Dwight D. Eisenhower

== Awards and Decorations ==
Charette's military decorations and awards include:
| | | |

| Badge | Submarine Warfare Insignia |  |  |  |
| 1st row | Medal of Honor |  | Purple Heart |  |
| 2nd row | Navy Achievement Medal | Combat Action Ribbon Retroactively Awarded, 1999 |  | Navy Unit Commendation |
| 3rd row | Navy Good Conduct Medal with 6 Service stars | National Defense Service Medal with 1 Service star |  | Korean Service Medal with Fleet Marine Force Insignia and 2 Campaign stars |
| 4th row | Korean Presidential Unit Citation | United Nations Service Medal Korea |  | Korean War Service Medal Retroactively Awarded, 2003 |

==Legacy==
On April 30, 1999, the Charette Health Care Center, a part of the Naval Medical Center Portsmouth, Virginia, was dedicated in his honor.
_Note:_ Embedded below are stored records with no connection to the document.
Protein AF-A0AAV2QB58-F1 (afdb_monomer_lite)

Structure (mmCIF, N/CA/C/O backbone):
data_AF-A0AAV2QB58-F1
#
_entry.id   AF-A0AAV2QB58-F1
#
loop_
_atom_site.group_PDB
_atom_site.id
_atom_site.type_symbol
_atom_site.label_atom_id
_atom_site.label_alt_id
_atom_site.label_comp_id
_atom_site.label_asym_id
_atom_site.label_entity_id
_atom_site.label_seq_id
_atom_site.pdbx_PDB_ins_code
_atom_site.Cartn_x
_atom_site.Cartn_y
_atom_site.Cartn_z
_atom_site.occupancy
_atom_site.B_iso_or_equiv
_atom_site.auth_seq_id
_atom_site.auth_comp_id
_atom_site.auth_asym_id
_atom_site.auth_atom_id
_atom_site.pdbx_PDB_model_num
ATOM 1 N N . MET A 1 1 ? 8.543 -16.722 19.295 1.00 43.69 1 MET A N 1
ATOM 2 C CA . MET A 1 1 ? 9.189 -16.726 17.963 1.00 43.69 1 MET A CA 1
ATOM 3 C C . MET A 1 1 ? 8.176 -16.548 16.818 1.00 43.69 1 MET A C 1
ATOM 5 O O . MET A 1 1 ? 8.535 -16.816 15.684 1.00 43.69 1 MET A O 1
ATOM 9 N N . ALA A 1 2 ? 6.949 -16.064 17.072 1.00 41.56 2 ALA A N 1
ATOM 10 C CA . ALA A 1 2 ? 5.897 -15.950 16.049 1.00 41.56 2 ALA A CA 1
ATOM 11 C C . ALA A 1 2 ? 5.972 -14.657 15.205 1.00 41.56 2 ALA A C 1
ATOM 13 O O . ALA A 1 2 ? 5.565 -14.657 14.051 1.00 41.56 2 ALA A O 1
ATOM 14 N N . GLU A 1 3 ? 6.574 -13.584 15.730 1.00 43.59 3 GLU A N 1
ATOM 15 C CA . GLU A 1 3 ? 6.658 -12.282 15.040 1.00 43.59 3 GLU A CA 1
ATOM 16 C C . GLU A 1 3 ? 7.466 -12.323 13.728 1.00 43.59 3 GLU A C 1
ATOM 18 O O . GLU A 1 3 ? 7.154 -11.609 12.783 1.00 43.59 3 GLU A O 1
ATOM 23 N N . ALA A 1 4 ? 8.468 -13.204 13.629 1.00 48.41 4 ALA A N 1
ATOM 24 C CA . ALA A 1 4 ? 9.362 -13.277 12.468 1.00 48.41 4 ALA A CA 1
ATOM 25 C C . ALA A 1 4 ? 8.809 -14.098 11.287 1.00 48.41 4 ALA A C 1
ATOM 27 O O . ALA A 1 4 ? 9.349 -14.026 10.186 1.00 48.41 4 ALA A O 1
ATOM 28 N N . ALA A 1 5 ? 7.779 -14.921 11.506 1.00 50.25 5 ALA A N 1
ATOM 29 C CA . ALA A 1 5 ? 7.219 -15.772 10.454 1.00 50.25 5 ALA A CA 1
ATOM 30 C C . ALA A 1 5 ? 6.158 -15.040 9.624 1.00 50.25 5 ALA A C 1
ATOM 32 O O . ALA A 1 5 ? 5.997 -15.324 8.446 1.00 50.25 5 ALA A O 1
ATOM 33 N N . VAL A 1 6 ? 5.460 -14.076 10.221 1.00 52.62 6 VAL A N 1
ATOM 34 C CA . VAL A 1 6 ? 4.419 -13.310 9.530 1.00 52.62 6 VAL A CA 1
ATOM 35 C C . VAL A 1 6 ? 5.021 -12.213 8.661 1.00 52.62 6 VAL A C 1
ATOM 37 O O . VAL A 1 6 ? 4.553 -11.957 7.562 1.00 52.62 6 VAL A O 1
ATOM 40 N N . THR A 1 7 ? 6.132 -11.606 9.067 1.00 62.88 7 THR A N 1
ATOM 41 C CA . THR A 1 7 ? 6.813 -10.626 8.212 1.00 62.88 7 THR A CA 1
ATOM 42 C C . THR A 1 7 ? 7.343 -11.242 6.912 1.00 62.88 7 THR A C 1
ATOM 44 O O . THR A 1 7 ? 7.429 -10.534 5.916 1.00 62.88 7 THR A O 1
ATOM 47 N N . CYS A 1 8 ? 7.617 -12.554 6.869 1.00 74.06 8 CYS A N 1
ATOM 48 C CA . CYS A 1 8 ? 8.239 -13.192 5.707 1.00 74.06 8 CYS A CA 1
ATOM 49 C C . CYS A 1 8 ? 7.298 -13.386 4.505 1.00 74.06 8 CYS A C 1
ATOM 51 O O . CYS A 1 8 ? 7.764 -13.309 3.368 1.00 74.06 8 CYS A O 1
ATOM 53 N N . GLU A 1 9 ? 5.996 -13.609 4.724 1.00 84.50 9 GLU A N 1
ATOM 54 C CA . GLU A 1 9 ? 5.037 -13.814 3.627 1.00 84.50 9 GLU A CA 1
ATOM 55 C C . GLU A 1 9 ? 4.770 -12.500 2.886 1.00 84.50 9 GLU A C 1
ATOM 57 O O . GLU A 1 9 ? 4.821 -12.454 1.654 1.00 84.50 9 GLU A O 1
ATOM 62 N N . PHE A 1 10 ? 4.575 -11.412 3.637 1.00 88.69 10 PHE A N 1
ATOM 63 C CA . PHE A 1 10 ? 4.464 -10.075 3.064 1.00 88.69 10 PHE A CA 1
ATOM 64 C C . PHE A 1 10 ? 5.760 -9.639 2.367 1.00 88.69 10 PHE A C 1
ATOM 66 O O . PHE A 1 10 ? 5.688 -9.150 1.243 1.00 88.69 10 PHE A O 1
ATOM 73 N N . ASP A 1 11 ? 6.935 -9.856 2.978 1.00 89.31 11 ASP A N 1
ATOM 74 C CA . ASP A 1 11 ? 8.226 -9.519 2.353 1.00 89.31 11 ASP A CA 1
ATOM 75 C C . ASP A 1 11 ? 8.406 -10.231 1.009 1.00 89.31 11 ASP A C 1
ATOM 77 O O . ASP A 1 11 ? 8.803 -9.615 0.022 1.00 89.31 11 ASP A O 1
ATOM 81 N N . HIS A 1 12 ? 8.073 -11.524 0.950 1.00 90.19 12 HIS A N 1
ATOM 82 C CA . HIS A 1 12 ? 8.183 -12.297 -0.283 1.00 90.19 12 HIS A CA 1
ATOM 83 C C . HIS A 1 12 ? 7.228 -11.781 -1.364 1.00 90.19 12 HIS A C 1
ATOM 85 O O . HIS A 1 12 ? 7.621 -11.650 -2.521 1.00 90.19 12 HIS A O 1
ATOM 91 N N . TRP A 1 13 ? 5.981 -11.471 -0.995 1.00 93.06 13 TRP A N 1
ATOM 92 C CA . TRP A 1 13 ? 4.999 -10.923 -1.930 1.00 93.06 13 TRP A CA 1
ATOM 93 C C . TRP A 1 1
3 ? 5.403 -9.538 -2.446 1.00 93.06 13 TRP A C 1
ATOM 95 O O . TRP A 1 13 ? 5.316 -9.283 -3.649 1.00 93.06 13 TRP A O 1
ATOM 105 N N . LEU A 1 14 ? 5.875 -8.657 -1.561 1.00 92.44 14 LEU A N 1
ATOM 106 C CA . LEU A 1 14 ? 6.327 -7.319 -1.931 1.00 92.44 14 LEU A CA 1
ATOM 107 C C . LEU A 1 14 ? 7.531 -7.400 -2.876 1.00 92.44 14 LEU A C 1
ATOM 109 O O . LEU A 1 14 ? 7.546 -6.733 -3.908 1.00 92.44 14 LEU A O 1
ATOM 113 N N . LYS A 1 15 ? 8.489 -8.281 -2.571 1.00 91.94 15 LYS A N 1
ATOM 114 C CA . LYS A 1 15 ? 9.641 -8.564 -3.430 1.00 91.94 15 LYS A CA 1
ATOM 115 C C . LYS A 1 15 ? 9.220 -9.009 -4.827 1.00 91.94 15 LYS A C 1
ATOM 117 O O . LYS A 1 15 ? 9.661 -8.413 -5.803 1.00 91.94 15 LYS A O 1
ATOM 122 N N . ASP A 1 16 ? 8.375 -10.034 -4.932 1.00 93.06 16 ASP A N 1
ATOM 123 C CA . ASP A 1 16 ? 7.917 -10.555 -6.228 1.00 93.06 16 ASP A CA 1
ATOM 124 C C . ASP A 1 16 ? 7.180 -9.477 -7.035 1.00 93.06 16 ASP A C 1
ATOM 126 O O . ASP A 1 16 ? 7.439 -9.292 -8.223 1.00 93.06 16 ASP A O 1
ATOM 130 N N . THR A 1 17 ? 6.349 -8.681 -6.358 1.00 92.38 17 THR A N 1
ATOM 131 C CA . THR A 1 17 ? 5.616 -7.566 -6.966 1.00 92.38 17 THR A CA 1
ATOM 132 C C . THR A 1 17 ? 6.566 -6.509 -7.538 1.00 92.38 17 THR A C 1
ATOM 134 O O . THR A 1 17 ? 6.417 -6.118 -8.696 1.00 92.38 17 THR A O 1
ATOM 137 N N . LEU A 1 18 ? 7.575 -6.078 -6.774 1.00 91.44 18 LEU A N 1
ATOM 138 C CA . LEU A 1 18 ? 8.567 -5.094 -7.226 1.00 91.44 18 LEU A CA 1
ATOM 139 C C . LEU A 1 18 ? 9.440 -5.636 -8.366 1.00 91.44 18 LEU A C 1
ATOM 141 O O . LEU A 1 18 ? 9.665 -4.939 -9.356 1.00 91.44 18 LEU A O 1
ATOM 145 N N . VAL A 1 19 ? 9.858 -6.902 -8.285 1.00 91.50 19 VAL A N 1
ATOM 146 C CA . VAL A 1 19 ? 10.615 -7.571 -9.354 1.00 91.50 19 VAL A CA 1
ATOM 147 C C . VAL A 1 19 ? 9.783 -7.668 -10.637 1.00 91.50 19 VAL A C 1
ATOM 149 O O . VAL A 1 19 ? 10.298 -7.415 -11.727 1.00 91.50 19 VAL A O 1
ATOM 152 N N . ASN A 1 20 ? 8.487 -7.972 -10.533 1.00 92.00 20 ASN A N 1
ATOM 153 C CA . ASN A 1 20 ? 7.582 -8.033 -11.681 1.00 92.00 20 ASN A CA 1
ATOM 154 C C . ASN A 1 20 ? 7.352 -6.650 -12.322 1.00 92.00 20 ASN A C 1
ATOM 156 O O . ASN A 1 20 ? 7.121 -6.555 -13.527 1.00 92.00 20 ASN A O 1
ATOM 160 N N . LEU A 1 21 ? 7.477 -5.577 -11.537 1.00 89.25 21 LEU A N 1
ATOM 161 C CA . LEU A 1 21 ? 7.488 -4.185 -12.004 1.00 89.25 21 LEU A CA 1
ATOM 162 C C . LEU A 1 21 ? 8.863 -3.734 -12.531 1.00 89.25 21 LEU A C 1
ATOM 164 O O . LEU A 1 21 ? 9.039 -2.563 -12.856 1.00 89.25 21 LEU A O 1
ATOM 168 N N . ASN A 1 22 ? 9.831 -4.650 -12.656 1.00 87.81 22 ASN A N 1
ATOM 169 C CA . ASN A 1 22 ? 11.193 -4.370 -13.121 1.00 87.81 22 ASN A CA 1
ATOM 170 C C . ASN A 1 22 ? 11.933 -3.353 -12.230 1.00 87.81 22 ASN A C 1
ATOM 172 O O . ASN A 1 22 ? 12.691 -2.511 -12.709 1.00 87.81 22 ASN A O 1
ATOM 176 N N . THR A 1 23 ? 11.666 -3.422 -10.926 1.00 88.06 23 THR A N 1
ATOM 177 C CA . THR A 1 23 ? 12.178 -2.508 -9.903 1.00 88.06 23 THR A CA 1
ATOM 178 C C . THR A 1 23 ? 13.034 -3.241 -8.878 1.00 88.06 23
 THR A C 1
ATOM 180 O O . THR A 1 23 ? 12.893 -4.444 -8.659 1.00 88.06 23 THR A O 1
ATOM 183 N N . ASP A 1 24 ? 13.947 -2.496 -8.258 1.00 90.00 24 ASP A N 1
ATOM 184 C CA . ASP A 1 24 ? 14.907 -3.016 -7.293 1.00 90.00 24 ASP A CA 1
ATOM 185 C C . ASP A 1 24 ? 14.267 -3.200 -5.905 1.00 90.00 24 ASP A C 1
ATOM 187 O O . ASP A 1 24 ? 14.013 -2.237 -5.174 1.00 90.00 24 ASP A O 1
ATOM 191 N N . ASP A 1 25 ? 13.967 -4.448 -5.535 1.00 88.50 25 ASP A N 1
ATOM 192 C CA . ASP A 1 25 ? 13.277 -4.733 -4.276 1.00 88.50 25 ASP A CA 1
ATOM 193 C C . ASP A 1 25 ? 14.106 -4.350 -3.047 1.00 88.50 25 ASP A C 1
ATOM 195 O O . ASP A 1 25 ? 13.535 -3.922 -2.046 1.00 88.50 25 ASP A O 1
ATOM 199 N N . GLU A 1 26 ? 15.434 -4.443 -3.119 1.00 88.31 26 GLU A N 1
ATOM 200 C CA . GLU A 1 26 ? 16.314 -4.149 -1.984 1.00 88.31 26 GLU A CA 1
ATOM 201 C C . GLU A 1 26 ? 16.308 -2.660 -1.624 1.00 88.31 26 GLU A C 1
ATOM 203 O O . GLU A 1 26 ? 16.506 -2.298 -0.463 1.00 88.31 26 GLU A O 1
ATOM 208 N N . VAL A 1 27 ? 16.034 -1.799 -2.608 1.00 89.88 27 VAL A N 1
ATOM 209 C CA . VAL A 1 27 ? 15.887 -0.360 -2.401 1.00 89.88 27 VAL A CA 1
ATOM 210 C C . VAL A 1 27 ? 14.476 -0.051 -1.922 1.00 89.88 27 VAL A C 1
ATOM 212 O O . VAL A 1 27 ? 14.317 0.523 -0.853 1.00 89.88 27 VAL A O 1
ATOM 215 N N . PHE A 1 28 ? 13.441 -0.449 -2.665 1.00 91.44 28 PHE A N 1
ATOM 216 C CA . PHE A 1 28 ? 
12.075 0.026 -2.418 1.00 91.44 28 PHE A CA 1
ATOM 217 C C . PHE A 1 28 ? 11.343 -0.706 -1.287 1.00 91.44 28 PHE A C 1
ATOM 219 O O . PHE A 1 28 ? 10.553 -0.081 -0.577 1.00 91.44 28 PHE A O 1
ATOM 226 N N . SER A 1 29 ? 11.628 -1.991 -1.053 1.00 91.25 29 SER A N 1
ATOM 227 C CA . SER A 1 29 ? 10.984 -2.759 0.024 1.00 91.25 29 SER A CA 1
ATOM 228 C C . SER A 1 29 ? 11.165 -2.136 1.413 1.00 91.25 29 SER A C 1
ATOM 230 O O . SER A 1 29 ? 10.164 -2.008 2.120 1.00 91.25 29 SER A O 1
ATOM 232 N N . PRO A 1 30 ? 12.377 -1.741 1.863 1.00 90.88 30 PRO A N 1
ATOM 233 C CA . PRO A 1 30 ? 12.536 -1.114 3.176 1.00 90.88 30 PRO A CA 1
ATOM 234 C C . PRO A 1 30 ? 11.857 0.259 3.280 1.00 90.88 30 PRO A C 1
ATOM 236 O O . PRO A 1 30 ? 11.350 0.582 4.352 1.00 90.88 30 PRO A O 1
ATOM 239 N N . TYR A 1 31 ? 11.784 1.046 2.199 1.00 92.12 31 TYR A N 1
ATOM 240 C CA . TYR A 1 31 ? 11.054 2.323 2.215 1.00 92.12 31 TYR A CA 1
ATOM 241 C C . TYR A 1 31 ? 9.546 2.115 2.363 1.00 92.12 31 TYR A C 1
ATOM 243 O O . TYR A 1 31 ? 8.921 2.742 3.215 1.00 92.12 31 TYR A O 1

AMVETS Post 82 of Ludington, Michigan, was named after Charette in 1982.

In downtown Ludington, there is a mural dedicated to William R. Charette. It depicts his tour of duty during which he earned the Medal of Honor. Charette was able to come to Ludington to view the mural in the years before his death.

A sign was put up near Spectrum Health Ludington Hospital that honors him.

A Sea Cadet unit is named in his honor, National Naval Medical Center Bethesda William R. Charette Battalion.

An Arleigh Burke-class guided missile destroyer, DDG-130, was commissioned in honor of William R. Charette on 1 August 2026.